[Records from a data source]
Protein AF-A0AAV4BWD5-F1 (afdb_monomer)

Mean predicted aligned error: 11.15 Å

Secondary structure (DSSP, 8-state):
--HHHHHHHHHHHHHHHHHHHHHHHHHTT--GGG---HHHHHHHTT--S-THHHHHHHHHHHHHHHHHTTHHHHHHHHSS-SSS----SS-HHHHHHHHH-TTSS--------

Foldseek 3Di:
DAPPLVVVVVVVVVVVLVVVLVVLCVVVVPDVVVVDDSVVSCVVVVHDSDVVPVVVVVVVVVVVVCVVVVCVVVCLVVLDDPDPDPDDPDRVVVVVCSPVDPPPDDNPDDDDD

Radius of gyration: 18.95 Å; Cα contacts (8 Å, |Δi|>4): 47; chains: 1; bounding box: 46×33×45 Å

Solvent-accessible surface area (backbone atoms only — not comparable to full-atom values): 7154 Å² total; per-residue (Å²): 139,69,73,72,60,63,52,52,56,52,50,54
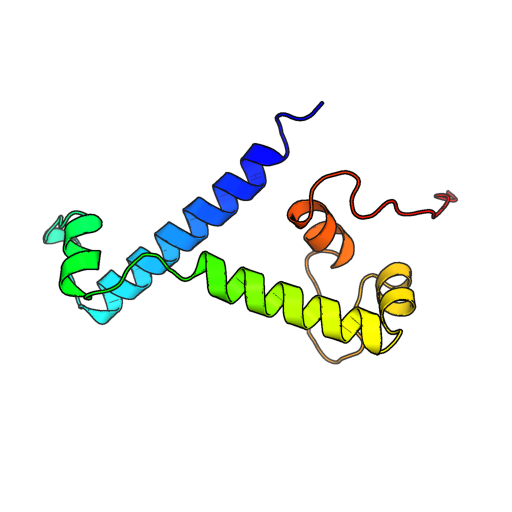,50,53,51,51,52,52,48,53,50,50,51,52,36,58,75,69,65,56,59,79,86,68,69,73,54,72,67,58,55,28,60,74,67,72,49,74,97,51,71,67,59,61,51,52,51,52,52,53,50,51,50,55,51,36,66,72,65,65,52,48,62,55,30,70,74,66,41,49,76,95,66,96,68,74,88,76,90,65,49,54,64,61,57,45,36,69,67,71,35,90,77,73,67,74,82,92,66,85,83,77,130

Sequence (113 aa):
MDAKHGQSQKQIQNKLEATEMWFLRRMLRIPWTAKKTNERVLNEANKRRSLVSPIRKRQATFLGHLMRREKLEHLVRTGKFEGKRGRQREKIMDGLATWLGPGSIRYTGRRQR

Structure (mmCIF, N/CA/C/O backbone):
data_AF-A0AAV4BWD5-F1
#
_entry.id   AF-A0AAV4BWD5-F1
#
loop_
_atom_site.group_PDB
_atom_site.id
_atom_site.type_symbol
_atom_site.label_atom_id
_atom_site.label_alt_id
_atom_site.label_comp_id
_atom_site.label_asym_id
_atom_site.label_entity_id
_atom_site.label_seq_id
_atom_site.pdbx_PDB_ins_code
_atom_site.Cartn_x
_atom_site.Cartn_y
_atom_site.Cartn_z
_atom_site.occupancy
_atom_site.B_iso_or_equiv
_atom_site.auth_seq_id
_atom_site.auth_comp_id
_atom_site.auth_asym_id
_atom_site.auth_atom_id
_atom_site.pdbx_PDB_model_num
ATOM 1 N N . MET A 1 1 ? 26.617 5.106 1.571 1.00 43.34 1 MET A N 1
ATOM 2 C CA . MET A 1 1 ? 25.621 6.211 1.555 1.00 43.34 1 MET A CA 1
ATOM 3 C C . MET A 1 1 ? 24.210 5.626 1.370 1.00 43.34 1 MET A C 1
ATOM 5 O O . MET A 1 1 ? 23.435 6.090 0.541 1.00 43.34 1 MET A O 1
ATOM 9 N N . ASP A 1 2 ? 23.842 4.617 2.168 1.00 42.38 2 ASP A N 1
ATOM 10 C CA . ASP A 1 2 ? 22.796 3.648 1.774 1.00 42.38 2 ASP A CA 1
ATOM 11 C C . ASP A 1 2 ? 21.518 3.737 2.628 1.00 42.38 2 ASP A C 1
ATOM 13 O O . ASP A 1 2 ? 20.469 3.199 2.276 1.00 42.38 2 ASP A O 1
ATOM 17 N N . ALA A 1 3 ? 21.557 4.507 3.720 1.00 46.09 3 ALA A N 1
ATOM 18 C CA . ALA A 1 3 ? 20.471 4.586 4.700 1.00 46.09 3 ALA A CA 1
ATOM 19 C C . ALA A 1 3 ? 19.245 5.408 4.245 1.00 46.09 3 ALA A C 1
ATOM 21 O O . ALA A 1 3 ? 18.145 5.198 4.754 1.00 46.09 3 ALA A O 1
ATOM 22 N N . LYS A 1 4 ? 19.391 6.338 3.286 1.00 48.56 4 LYS A N 1
ATOM 23 C CA . LYS A 1 4 ? 18.289 7.234 2.872 1.00 48.56 4 LYS A CA 1
ATOM 24 C C . LYS A 1 4 ? 17.256 6.565 1.950 1.00 48.56 4 LYS A C 1
ATOM 26 O O . LYS A 1 4 ? 16.092 6.952 1.970 1.00 48.56 4 LYS A O 1
ATOM 31 N N . HIS A 1 5 ? 17.641 5.545 1.180 1.00 47.41 5 HIS A N 1
ATOM 32 C CA . HIS A 1 5 ? 16.773 4.958 0.147 1.00 47.41 5 HIS A CA 1
ATOM 33 C C . HIS A 1 5 ? 15.880 3.820 0.669 1.00 47.41 5 HIS A C 1
ATOM 35 O O . HIS A 1 5 ? 14.713 3.735 0.282 1.00 47.41 5 HIS A O 1
ATOM 41 N N . GLY A 1 6 ? 16.360 3.014 1.626 1.00 53.34 6 GLY A N 1
ATOM 42 C CA . GLY A 1 6 ? 15.532 2.005 2.307 1.00 53.34 6 GLY A CA 1
ATOM 43 C C . GLY A 1 6 ? 14.364 2.611 3.101 1.00 53.34 6 GLY A C 1
ATOM 44 O O . GLY A 1 6 ? 13.302 2.001 3.228 1.00 53.34 6 GLY A O 1
ATOM 45 N N . GLN A 1 7 ? 14.520 3.856 3.564 1.00 54.91 7 GLN A N 1
ATOM 46 C CA . GLN A 1 7 ? 13.472 4.617 4.249 1.00 54.91 7 GLN A CA 1
ATOM 47 C C . GLN A 1 7 ? 12.304 4.972 3.312 1.00 54.91 7 GLN A C 1
ATOM 49 O O . GLN A 1 7 ? 11.152 4.873 3.724 1.00 54.91 7 GLN A O 1
ATOM 54 N N . SER A 1 8 ? 12.569 5.308 2.042 1.00 63.66 8 SER A N 1
ATOM 55 C CA . SER A 1 8 ? 11.522 5.690 1.077 1.00 63.66 8 SER A CA 1
ATOM 56 C C . SER A 1 8 ? 10.612 4.512 0.707 1.00 63.66 8 SER A C 1
ATOM 58 O O . SER A 1 8 ? 9.386 4.627 0.748 1.00 63.66 8 SER A O 1
ATOM 60 N N . GLN A 1 9 ? 11.185 3.329 0.459 1.00 70.19 9 GLN A N 1
ATOM 61 C CA . GLN A 1 9 ? 10.403 2.121 0.162 1.00 70.19 9 GLN A CA 1
ATOM 62 C C . GLN A 1 9 ? 9.512 1.703 1.336 1.00 70.19 9 GLN A C 1
ATOM 64 O O . GLN A 1 9 ? 8.328 1.408 1.156 1.00 70.19 9 GLN A O 1
ATOM 69 N N . LYS A 1 10 ? 10.052 1.760 2.558 1.00 79.00 10 LYS A N 1
ATOM 70 C CA . LYS A 1 10 ? 9.291 1.493 3.783 1.00 79.00 10 LYS A CA 1
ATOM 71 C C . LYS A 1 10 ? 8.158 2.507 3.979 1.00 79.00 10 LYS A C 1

YOUR ASSIGNMENT »
Repeat each entry above exactly. Omit the pictures.

WRITTEN SOLUTION »
Protein AF-A0AAV4BWD5-F1 (afdb_monomer)

Mean predicted aligned error: 11.15 Å

Secondary structure (DSSP, 8-state):
--HHHHHHHHHHHHHHHHHHHHHHHHHTT--GGG---HHHHHHHTT--S-THHHHHHHHHHHHHHHHHTTHHHHHHHHSS-SSS----SS-HHHHHHHHH-TTSS--------

Foldseek 3Di:
DAPPLVVVVVVVVVVVLVVVLVVLCVVVVPDVVVVDDSVVSCVVVVHDSDVVPVVVVVVVVVVVVCVVVVCVVVCLVVLDDPDPDPDDPDRVVVVVCSPVDPPPDDNPDDDDD

Radius of gyration: 18.95 Å; Cα contacts (8 Å, |Δi|>4): 47; chains: 1; bounding box: 46×33×45 Å

Solvent-accessible surface area (backbone atoms only — not comparable to full-atom values): 7154 Å² total; per-residue (Å²): 139,69,73,72,60,63,52,52,56,52,50,54
,50,53,51,51,52,52,48,53,50,50,51,52,36,58,75,69,65,56,59,79,86,68,69,73,54,72,67,58,55,28,60,74,67,72,49,74,97,51,71,67,59,61,51,52,51,52,52,53,50,51,50,55,51,36,66,72,65,65,52,48,62,55,30,70,74,66,41,49,76,95,66,96,68,74,88,76,90,65,49,54,64,61,57,45,36,69,67,71,35,90,77,73,67,74,82,92,66,85,83,77,130

Sequence (113 aa):
MDAKHGQSQKQIQNKLEATEMWFLRRMLRIPWTAKKTNERVLNEANKRRSLVSPIRKRQATFLGHLMRREKLEHLVRTGKFEGKRGRQREKIMDGLATWLGPGSIRYTGRRQR

Structure (mmCIF, N/CA/C/O backbone):
data_AF-A0AAV4BWD5-F1
#
_entry.id   AF-A0AAV4BWD5-F1
#
loop_
_atom_site.group_PDB
_atom_site.id
_atom_site.type_symbol
_atom_site.label_atom_id
_atom_site.label_alt_id
_atom_site.label_comp_id
_atom_site.label_asym_id
_atom_site.label_entity_id
_atom_site.label_seq_id
_atom_site.pdbx_PDB_ins_code
_atom_site.Cartn_x
_atom_site.Cartn_y
_atom_site.Cartn_z
_atom_site.occupancy
_atom_site.B_iso_or_equiv
_atom_site.auth_seq_id
_atom_site.auth_comp_id
_atom_site.auth_asym_id
_atom_site.auth_atom_id
_atom_site.pdbx_PDB_model_num
ATOM 1 N N . MET A 1 1 ? 26.617 5.106 1.571 1.00 43.34 1 MET A N 1
ATOM 2 C CA . MET A 1 1 ? 25.621 6.211 1.555 1.00 43.34 1 MET A CA 1
ATOM 3 C C . MET A 1 1 ? 24.210 5.626 1.370 1.00 43.34 1 MET A C 1
ATOM 5 O O . MET A 1 1 ? 23.435 6.090 0.541 1.00 43.34 1 MET A O 1
ATOM 9 N N . ASP A 1 2 ? 23.842 4.617 2.168 1.00 42.38 2 ASP A N 1
ATOM 10 C CA . ASP A 1 2 ? 22.796 3.648 1.774 1.00 42.38 2 ASP A CA 1
ATOM 11 C C . ASP A 1 2 ? 21.518 3.737 2.628 1.00 42.38 2 ASP A C 1
ATOM 13 O O . ASP A 1 2 ? 20.469 3.199 2.276 1.00 42.38 2 ASP A O 1
ATOM 17 N N . ALA A 1 3 ? 21.557 4.507 3.720 1.00 46.09 3 ALA A N 1
ATOM 18 C CA . ALA A 1 3 ? 20.471 4.586 4.700 1.00 46.09 3 ALA A CA 1
ATOM 19 C C . ALA A 1 3 ? 19.245 5.408 4.245 1.00 46.09 3 ALA A C 1
ATOM 21 O O . ALA A 1 3 ? 18.145 5.198 4.754 1.00 46.09 3 ALA A O 1
ATOM 22 N N . LYS A 1 4 ? 19.391 6.338 3.286 1.00 48.56 4 LYS A N 1
ATOM 23 C CA . LYS A 1 4 ? 18.289 7.234 2.872 1.00 48.56 4 LYS A CA 1
ATOM 24 C C . LYS A 1 4 ? 17.256 6.565 1.950 1.00 48.56 4 LYS A C 1
ATOM 26 O O . LYS A 1 4 ? 16.092 6.952 1.970 1.00 48.56 4 LYS A O 1
ATOM 31 N N . HIS A 1 5 ? 17.641 5.545 1.180 1.00 47.41 5 HIS A N 1
ATOM 32 C CA . HIS A 1 5 ? 16.773 4.958 0.147 1.00 47.41 5 HIS A CA 1
ATOM 33 C C . HIS A 1 5 ? 15.880 3.820 0.669 1.00 47.41 5 HIS A C 1
ATOM 35 O O . HIS A 1 5 ? 14.713 3.735 0.282 1.00 47.41 5 HIS A O 1
ATOM 41 N N . GLY A 1 6 ? 16.360 3.014 1.626 1.00 53.34 6 GLY A N 1
ATOM 42 C CA . GLY A 1 6 ? 15.532 2.005 2.307 1.00 53.34 6 GLY A CA 1
ATOM 43 C C . GLY A 1 6 ? 14.364 2.611 3.101 1.00 53.34 6 GLY A C 1
ATOM 44 O O . GLY A 1 6 ? 13.302 2.001 3.228 1.00 53.34 6 GLY A O 1
ATOM 45 N N . GLN A 1 7 ? 14.520 3.856 3.564 1.00 54.91 7 GLN A N 1
ATOM 46 C CA . GLN A 1 7 ? 13.472 4.617 4.249 1.00 54.91 7 GLN A CA 1
ATOM 47 C C . GLN A 1 7 ? 12.304 4.972 3.312 1.00 54.91 7 GLN A C 1
ATOM 49 O O . GLN A 1 7 ? 11.152 4.873 3.724 1.00 54.91 7 GLN A O 1
ATOM 54 N N . SER A 1 8 ? 12.569 5.308 2.042 1.00 63.66 8 SER A N 1
ATOM 55 C CA . SER A 1 8 ? 11.522 5.690 1.077 1.00 63.66 8 SER A CA 1
ATOM 56 C C . SER A 1 8 ? 10.612 4.512 0.707 1.00 63.66 8 SER A C 1
ATOM 58 O O . SER A 1 8 ? 9.386 4.627 0.748 1.00 63.66 8 SER A O 1
ATOM 60 N N . GLN A 1 9 ? 11.185 3.329 0.459 1.00 70.19 9 GLN A N 1
ATOM 61 C CA . GLN A 1 9 ? 10.403 2.121 0.162 1.00 70.19 9 GLN A CA 1
ATOM 62 C C . GLN A 1 9 ? 9.512 1.703 1.336 1.00 70.19 9 GLN A C 1
ATOM 64 O O . GLN A 1 9 ? 8.328 1.408 1.156 1.00 70.19 9 GLN A O 1
ATOM 69 N N . LYS A 1 10 ? 10.052 1.760 2.558 1.00 79.00 10 LYS A N 1
ATOM 70 C CA . LYS A 1 10 ? 9.291 1.493 3.783 1.00 79.00 10 LYS A CA 1
ATOM 71 C C . LYS A 1 10 ? 8.158 2.507 3.979 1.00 79.00 10 LYS A C 1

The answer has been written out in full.